How does the press explain the evolution of CFOs into media stars? Bloomberg News editor-in-chief Matthew Winkler pegs the emerging high profile to the volatility of interest rates that deregulation started, helping turn junk bonds and merger mania into household terms in the 1980s. As the bull market for stocks and bonds began its 20-year run, the investment community also swelled with participants in newly minted 401(k) retirement accounts and mutual funds — which in turn vastly expanded the audience for the business press. “It was harmonic convergence, with the demographics of the so-called Yuppies coming of age and taking charge of the world, just as there was an explosion of financial assets and values,” says Winkler, who helped start Bloomberg News in 1990. “I can’t think of anything that was as important in changing the landscape, and in changing the way journalists perceived their subject.”

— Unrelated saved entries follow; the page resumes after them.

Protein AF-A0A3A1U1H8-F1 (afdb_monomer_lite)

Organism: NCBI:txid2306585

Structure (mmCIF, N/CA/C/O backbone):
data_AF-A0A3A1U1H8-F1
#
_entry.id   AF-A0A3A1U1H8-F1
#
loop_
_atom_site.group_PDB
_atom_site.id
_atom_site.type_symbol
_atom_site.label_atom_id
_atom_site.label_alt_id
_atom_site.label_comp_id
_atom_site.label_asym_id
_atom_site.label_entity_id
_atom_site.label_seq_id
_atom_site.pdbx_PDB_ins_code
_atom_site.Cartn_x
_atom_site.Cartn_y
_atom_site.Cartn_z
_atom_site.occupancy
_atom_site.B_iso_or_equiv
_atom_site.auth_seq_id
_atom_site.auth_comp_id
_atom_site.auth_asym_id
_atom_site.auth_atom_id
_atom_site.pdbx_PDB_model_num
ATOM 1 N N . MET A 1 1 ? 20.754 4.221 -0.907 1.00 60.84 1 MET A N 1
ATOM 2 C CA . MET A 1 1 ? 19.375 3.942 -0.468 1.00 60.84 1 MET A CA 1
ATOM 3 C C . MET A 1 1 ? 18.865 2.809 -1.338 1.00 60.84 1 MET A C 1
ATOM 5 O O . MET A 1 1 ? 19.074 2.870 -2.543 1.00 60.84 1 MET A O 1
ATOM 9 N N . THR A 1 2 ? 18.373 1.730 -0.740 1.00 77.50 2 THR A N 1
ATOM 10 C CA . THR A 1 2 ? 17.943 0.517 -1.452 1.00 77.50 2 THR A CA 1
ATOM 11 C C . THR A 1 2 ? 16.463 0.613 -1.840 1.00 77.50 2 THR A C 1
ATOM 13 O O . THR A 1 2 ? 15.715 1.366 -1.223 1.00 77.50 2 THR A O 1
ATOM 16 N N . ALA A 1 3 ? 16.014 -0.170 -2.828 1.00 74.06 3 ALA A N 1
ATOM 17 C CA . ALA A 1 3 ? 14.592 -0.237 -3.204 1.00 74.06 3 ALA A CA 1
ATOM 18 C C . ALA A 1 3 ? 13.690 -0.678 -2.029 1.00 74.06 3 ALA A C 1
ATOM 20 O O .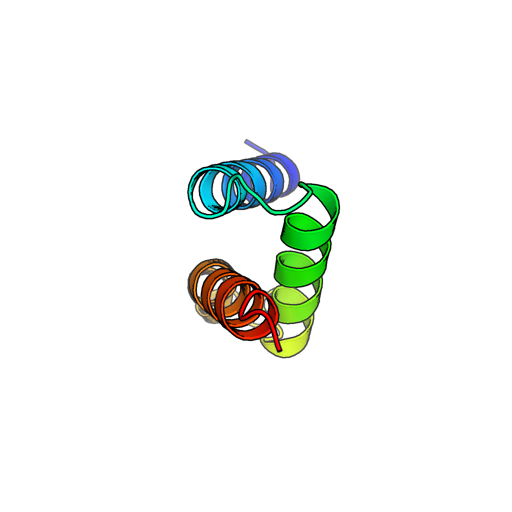 ALA A 1 3 ? 12.530 -0.285 -1.933 1.00 74.06 3 ALA A O 1
ATOM 21 N N . PHE A 1 4 ? 14.248 -1.461 -1.102 1.00 77.94 4 PHE A N 1
ATOM 22 C CA . PHE A 1 4 ? 13.581 -1.850 0.135 1.00 77.94 4 PHE A CA 1
ATOM 23 C C . PHE A 1 4 ? 13.376 -0.657 1.084 1.00 77.94 4 PHE A C 1
ATOM 25 O O . PHE A 1 4 ? 12.300 -0.517 1.663 1.00 77.94 4 PHE A O 1
ATOM 32 N N . ASP A 1 5 ? 14.359 0.244 1.191 1.00 85.56 5 ASP A N 1
ATOM 33 C CA . ASP A 1 5 ? 14.234 1.463 2.003 1.00 85.56 5 ASP A CA 1
ATOM 34 C C . ASP A 1 5 ? 13.135 2.389 1.456 1.00 85.56 5 ASP A C 1
ATOM 36 O O . ASP A 1 5 ? 12.387 2.995 2.223 1.00 85.56 5 ASP A O 1
ATOM 40 N N . GLU A 1 6 ? 13.002 2.478 0.129 1.00 83.88 6 GLU A N 1
ATOM 41 C CA . GLU A 1 6 ? 11.959 3.275 -0.529 1.00 83.88 6 GLU A CA 1
ATOM 42 C C . GLU A 1 6 ? 10.556 2.713 -0.278 1.00 83.88 6 GLU A C 1
ATOM 44 O O . GLU A 1 6 ? 9.624 3.478 -0.004 1.00 83.88 6 GLU A O 1
ATOM 49 N N . LEU A 1 7 ? 10.411 1.384 -0.314 1.00 84.56 7 LEU A N 1
ATOM 50 C CA . LEU A 1 7 ? 9.167 0.699 0.030 1.00 84.56 7 LEU A CA 1
ATOM 51 C C . LEU A 1 7 ? 8.799 0.935 1.497 1.00 84.56 7 LEU A C 1
ATOM 53 O O . LEU A 1 7 ? 7.666 1.314 1.796 1.00 84.56 7 LEU A O 1
ATOM 57 N N . LEU A 1 8 ? 9.757 0.769 2.411 1.00 89.94 8 LEU A N 1
ATOM 58 C CA . LEU A 1 8 ? 9.525 0.993 3.833 1.00 89.94 8 LEU A CA 1
ATOM 59 C C . LEU A 1 8 ? 9.124 2.449 4.100 1.00 89.94 8 LEU A C 1
ATOM 61 O O . LEU A 1 8 ? 8.149 2.694 4.807 1.00 89.94 8 LEU A O 1
ATOM 65 N N . ALA A 1 9 ? 9.803 3.412 3.471 1.00 92.56 9 ALA A N 1
ATOM 66 C CA . ALA A 1 9 ? 9.459 4.828 3.566 1.00 92.56 9 ALA A CA 1
ATOM 67 C C . ALA A 1 9 ? 8.060 5.134 3.004 1.00 92.56 9 ALA A C 1
ATOM 69 O O . ALA A 1 9 ? 7.347 5.982 3.543 1.00 92.56 9 ALA A O 1
ATOM 70 N N . LEU A 1 10 ? 7.637 4.457 1.931 1.00 93.31 10 LEU A N 1
ATOM 71 C CA . LEU A 1 10 ? 6.275 4.579 1.415 1.00 93.31 10 LEU A CA 1
ATOM 72 C C . LEU A 1 10 ? 5.247 4.051 2.422 1.00 93.31 10 LEU A C 1
ATOM 74 O O . LEU A 1 10 ? 4.284 4.759 2.713 1.00 93.31 10 LEU A O 1
ATOM 78 N N . VAL A 1 11 ? 5.469 2.860 2.979 1.00 95.69 11 VAL A N 1
ATOM 79 C CA . VAL A 1 11 ? 4.581 2.256 3.985 1.00 95.69 11 VAL A CA 1
ATOM 80 C C . VAL A 1 11 ? 4.472 3.147 5.223 1.00 95.69 11 VAL A C 1
ATOM 82 O O . VAL A 1 11 ? 3.363 3.392 5.685 1.00 95.69 11 VAL A O 1
ATOM 85 N N . GLU A 1 12 ? 5.582 3.700 5.715 1.00 96.38 12 GLU A N 1
ATOM 86 C CA . GLU A 1 12 ? 5.590 4.649 6.841 1.00 96.38 12 GLU A CA 1
ATOM 87 C C . GLU A 1 12 ? 4.754 5.898 6.557 1.00 96.38 12 GLU A C 1
ATOM 89 O O . GLU A 1 12 ? 3.895 6.279 7.355 1.00 96.38 12 GLU A O 1
ATOM 94 N N . ARG A 1 13 ? 4.965 6.527 5.391 1.00 96.62 13 ARG A N 1
ATOM 95 C CA . ARG A 1 13 ? 4.199 7.715 4.991 1.00 96.62 13 ARG A CA 1
ATOM 96 C C . ARG A 1 13 ? 2.707 7.422 4.914 1.00 96.62 13 ARG A C 1
ATOM 98 O O . ARG A 1 13 ? 1.913 8.255 5.332 1.00 96.62 13 ARG A O 1
ATOM 105 N N . LEU A 1 14 ? 2.320 6.263 4.385 1.00 96.94 14 LEU A N 1
ATOM 106 C CA . LEU A 1 14 ? 0.914 5.881 4.303 1.00 96.94 14 LEU A CA 1
ATOM 107 C C . LEU A 1 14 ? 0.330 5.544 5.677 1.00 96.94 14 LEU A C 1
ATOM 109 O O . LEU A 1 14 ? -0.762 6.009 5.983 1.00 96.94 14 LEU A O 1
ATOM 113 N N . ALA A 1 15 ? 1.058 4.817 6.526 1.00 96.62 15 ALA A N 1
ATOM 114 C CA . ALA A 1 15 ? 0.619 4.485 7.880 1.00 96.62 15 ALA A CA 1
ATOM 115 C C . ALA A 1 15 ? 0.347 5.744 8.720 1.00 96.62 15 ALA A C 1
ATOM 117 O O . ALA A 1 15 ? -0.649 5.801 9.437 1.00 96.62 15 ALA A O 1
ATOM 118 N N . ALA A 1 16 ? 1.157 6.795 8.553 1.00 96.94 16 ALA A N 1
ATOM 119 C CA . ALA A 1 16 ? 0.915 8.091 9.185 1.00 96.94 16 ALA A CA 1
ATOM 120 C C . ALA A 1 16 ? -0.402 8.764 8.735 1.00 96.94 16 ALA A C 1
ATOM 122 O O . ALA A 1 16 ? -0.984 9.540 9.489 1.00 96.94 16 ALA A O 1
ATOM 123 N N . LEU A 1 17 ? -0.893 8.468 7.524 1.00 96.31 17 LEU A N 1
ATOM 124 C CA . LEU A 1 17 ? -2.143 9.018 6.978 1.00 96.31 17 LEU A CA 1
ATOM 125 C C . LEU A 1 17 ? -3.391 8.208 7.360 1.00 96.31 17 LEU A C 1
ATOM 127 O O . LEU A 1 17 ? -4.506 8.714 7.207 1.00 96.31 17 LEU A O 1
ATOM 131 N N . VAL A 1 18 ? -3.221 6.967 7.822 1.00 94.94 18 VAL A N 1
ATOM 132 C CA . VAL A 1 18 ? -4.294 6.071 8.285 1.00 94.94 18 VAL A CA 1
ATOM 133 C C . VAL A 1 18 ? -3.915 5.421 9.626 1.00 94.94 18 VAL A C 1
ATOM 135 O O . VAL A 1 18 ? -3.826 4.199 9.723 1.00 94.94 18 VAL A O 1
ATOM 138 N N . PRO A 1 19 ? -3.718 6.214 10.699 1.00 94.38 19 PRO A N 1
ATOM 139 C CA . PRO A 1 19 ? -3.141 5.730 11.961 1.00 94.38 19 PRO A CA 1
ATOM 140 C C . PRO A 1 19 ? -4.014 4.713 12.714 1.00 94.38 19 PRO A C 1
ATOM 142 O O . PRO A 1 19 ? -3.550 4.076 13.653 1.00 94.38 19 PRO A O 1
ATOM 145 N N . HIS A 1 20 ? -5.282 4.570 12.324 1.00 94.00 20 HIS A N 1
ATOM 146 C CA . HIS A 1 20 ? -6.218 3.597 12.886 1.00 94.00 20 HIS A CA 1
ATOM 147 C C . HIS A 1 20 ? -6.073 2.198 12.266 1.00 94.00 20 HIS A C 1
ATOM 149 O O . HIS A 1 20 ? -6.623 1.241 12.805 1.00 94.00 20 HIS A O 1
ATOM 155 N N . LEU A 1 21 ? -5.356 2.066 11.144 1.00 93.44 21 LEU A N 1
ATOM 156 C CA . LEU A 1 21 ? -5.129 0.783 10.486 1.00 93.44 21 LEU A CA 1
ATOM 157 C C . LEU A 1 21 ? -3.803 0.166 10.940 1.00 93.44 21 LEU A C 1
ATOM 159 O O . LEU A 1 21 ? -2.811 0.879 11.122 1.00 93.44 21 LEU A O 1
ATOM 163 N N . PRO A 1 22 ? -3.742 -1.169 11.091 1.00 94.62 22 PRO A N 1
ATOM 164 C CA . PRO A 1 22 ? -2.491 -1.836 11.394 1.00 94.62 22 PRO A CA 1
ATOM 165 C C . PRO A 1 22 ? -1.518 -1.656 10.229 1.00 94.62 22 PRO A C 1
ATOM 167 O O . PRO A 1 22 ? -1.883 -1.762 9.058 1.00 94.62 22 PRO A O 1
ATOM 170 N N . ARG A 1 23 ? -0.240 -1.455 10.553 1.00 94.38 23 ARG A N 1
ATOM 171 C CA . ARG A 1 23 ? 0.828 -1.275 9.560 1.00 94.38 23 ARG A CA 1
ATOM 172 C C . ARG A 1 23 ? 0.906 -2.416 8.540 1.00 94.38 23 ARG A C 1
ATOM 174 O O . ARG A 1 23 ? 1.224 -2.167 7.383 1.00 94.38 23 ARG A O 1
ATOM 181 N N . LEU A 1 24 ? 0.588 -3.642 8.963 1.00 94.44 24 LEU A N 1
ATOM 182 C CA . LEU A 1 24 ? 0.519 -4.803 8.074 1.00 94.44 24 LEU A CA 1
ATOM 183 C C . LEU A 1 24 ? -0.517 -4.602 6.957 1.00 94.44 24 LEU A C 1
ATOM 185 O O . LEU A 1 24 ? -0.189 -4.810 5.801 1.00 94.44 24 LEU A O 1
ATOM 189 N N . ALA A 1 25 ? -1.705 -4.072 7.267 1.00 94.94 25 ALA A N 1
ATOM 190 C CA . ALA A 1 25 ? -2.716 -3.790 6.246 1.00 94.94 25 ALA A CA 1
ATOM 191 C C . ALA A 1 25 ? -2.251 -2.717 5.247 1.00 94.94 25 ALA A C 1
ATOM 193 O O . ALA A 1 25 ? -2.583 -2.776 4.065 1.00 94.94 25 ALA A O 1
ATOM 194 N N . VAL A 1 26 ? -1.458 -1.741 5.706 1.00 96.56 26 VAL A N 1
ATOM 195 C CA . VAL A 1 26 ? -0.853 -0.730 4.827 1.00 96.56 26 VAL A CA 1
ATOM 196 C C . VAL A 1 26 ? 0.154 -1.369 3.873 1.00 96.56 26 VAL A C 1
ATOM 198 O O . VAL A 1 26 ? 0.135 -1.060 2.683 1.00 96.56 26 VAL A O 1
ATOM 201 N N . LEU A 1 27 ? 1.006 -2.267 4.377 1.00 95.44 27 LEU A N 1
ATOM 202 C CA . LEU A 1 27 ? 1.945 -3.029 3.554 1.00 95.44 27 LEU A CA 1
ATOM 203 C C . LEU A 1 27 ? 1.201 -3.887 2.521 1.00 95.44 27 LEU A C 1
ATOM 205 O O . LEU A 1 27 ? 1.481 -3.756 1.332 1.00 95.44 27 LEU A O 1
ATOM 209 N N . ASP A 1 28 ? 0.205 -4.663 2.952 1.00 95.25 28 ASP A N 1
ATOM 210 C CA . ASP A 1 28 ? -0.592 -5.529 2.076 1.00 95.25 28 ASP A CA 1
ATOM 211 C C . ASP A 1 28 ? -1.257 -4.727 0.944 1.00 95.25 28 ASP A C 1
ATOM 213 O O . ASP A 1 28 ? -1.269 -5.140 -0.217 1.00 95.25 28 ASP A O 1
ATOM 217 N N . ALA A 1 29 ? -1.783 -3.535 1.253 1.00 96.06 29 ALA A N 1
ATOM 218 C CA . ALA A 1 29 ? -2.381 -2.657 0.252 1.00 96.06 29 ALA A CA 1
ATOM 219 C C . ALA A 1 29 ? -1.351 -2.121 -0.754 1.00 96.06 29 ALA A C 1
ATOM 221 O O . ALA A 1 29 ? -1.651 -2.052 -1.948 1.00 96.06 29 ALA A O 1
ATOM 222 N N . VAL A 1 30 ? -0.151 -1.751 -0.294 1.00 95.06 30 VAL A N 1
ATOM 223 C CA . VAL A 1 30 ? 0.944 -1.301 -1.165 1.00 95.06 30 VAL A CA 1
ATOM 224 C C . VAL A 1 30 ? 1.405 -2.433 -2.078 1.00 95.06 30 VAL A C 1
ATOM 226 O O . VAL A 1 30 ? 1.518 -2.212 -3.281 1.00 95.06 30 VAL A O 1
ATOM 229 N N . GLU A 1 31 ? 1.615 -3.639 -1.550 1.00 93.81 31 GLU A N 1
ATOM 230 C CA . GLU A 1 31 ? 2.027 -4.806 -2.340 1.00 93.81 31 GLU A CA 1
ATOM 231 C C . GLU A 1 31 ? 0.976 -5.186 -3.389 1.00 93.81 31 GLU A C 1
ATOM 233 O O . GLU A 1 31 ? 1.303 -5.377 -4.565 1.00 93.81 31 GLU A O 1
ATOM 238 N N . ALA A 1 32 ? -0.301 -5.216 -2.996 1.00 94.06 32 ALA A N 1
ATOM 239 C CA . ALA A 1 32 ? -1.401 -5.503 -3.908 1.00 94.06 32 ALA A CA 1
ATOM 240 C C . ALA A 1 32 ? -1.465 -4.491 -5.062 1.00 94.06 32 ALA A C 1
ATOM 242 O O . ALA A 1 32 ? -1.664 -4.872 -6.217 1.00 94.06 32 ALA A O 1
ATOM 243 N N . GLU A 1 33 ? -1.273 -3.202 -4.776 1.00 95.44 33 GLU A N 1
ATOM 244 C CA . GLU A 1 33 ? -1.274 -2.160 -5.804 1.00 95.44 33 GLU A CA 1
ATOM 245 C C . GLU A 1 33 ? -0.016 -2.158 -6.666 1.00 95.44 33 GLU A C 1
ATOM 247 O O . GLU A 1 33 ? -0.104 -1.909 -7.870 1.00 95.44 33 GLU A O 1
ATOM 252 N N . TRP A 1 34 ? 1.134 -2.504 -6.092 1.00 92.62 34 TRP A N 1
ATOM 253 C CA . TRP A 1 34 ? 2.381 -2.671 -6.829 1.00 92.62 34 TRP A CA 1
ATOM 254 C C . TRP A 1 34 ? 2.253 -3.755 -7.905 1.00 92.62 34 TRP A C 1
ATOM 256 O O . TRP A 1 34 ? 2.643 -3.547 -9.058 1.00 92.62 34 TRP A O 1
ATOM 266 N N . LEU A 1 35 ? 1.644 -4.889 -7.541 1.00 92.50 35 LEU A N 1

Like Bloomberg, other financial-news outlets sprouted, such as CNBC and the former CNNfn. Publications including the Wall Street Journal, the New York Times, and Investor’s Business Daily made some efforts to beef up coverage of accounting and corporate finance, as did the business pages of major metropolitan dailies.
As reporters looked for someone to discuss the company’s role in the story, they found that “people involved in finance were not cardboard characters; they had impact on people’s lives, and couldn’t be relegated to the fourth section in newspapers,” according to Winkler. And business journalists often got the same message from Wall Street securities analysts, who long had served as a major link between reporters and the companies they were writing about.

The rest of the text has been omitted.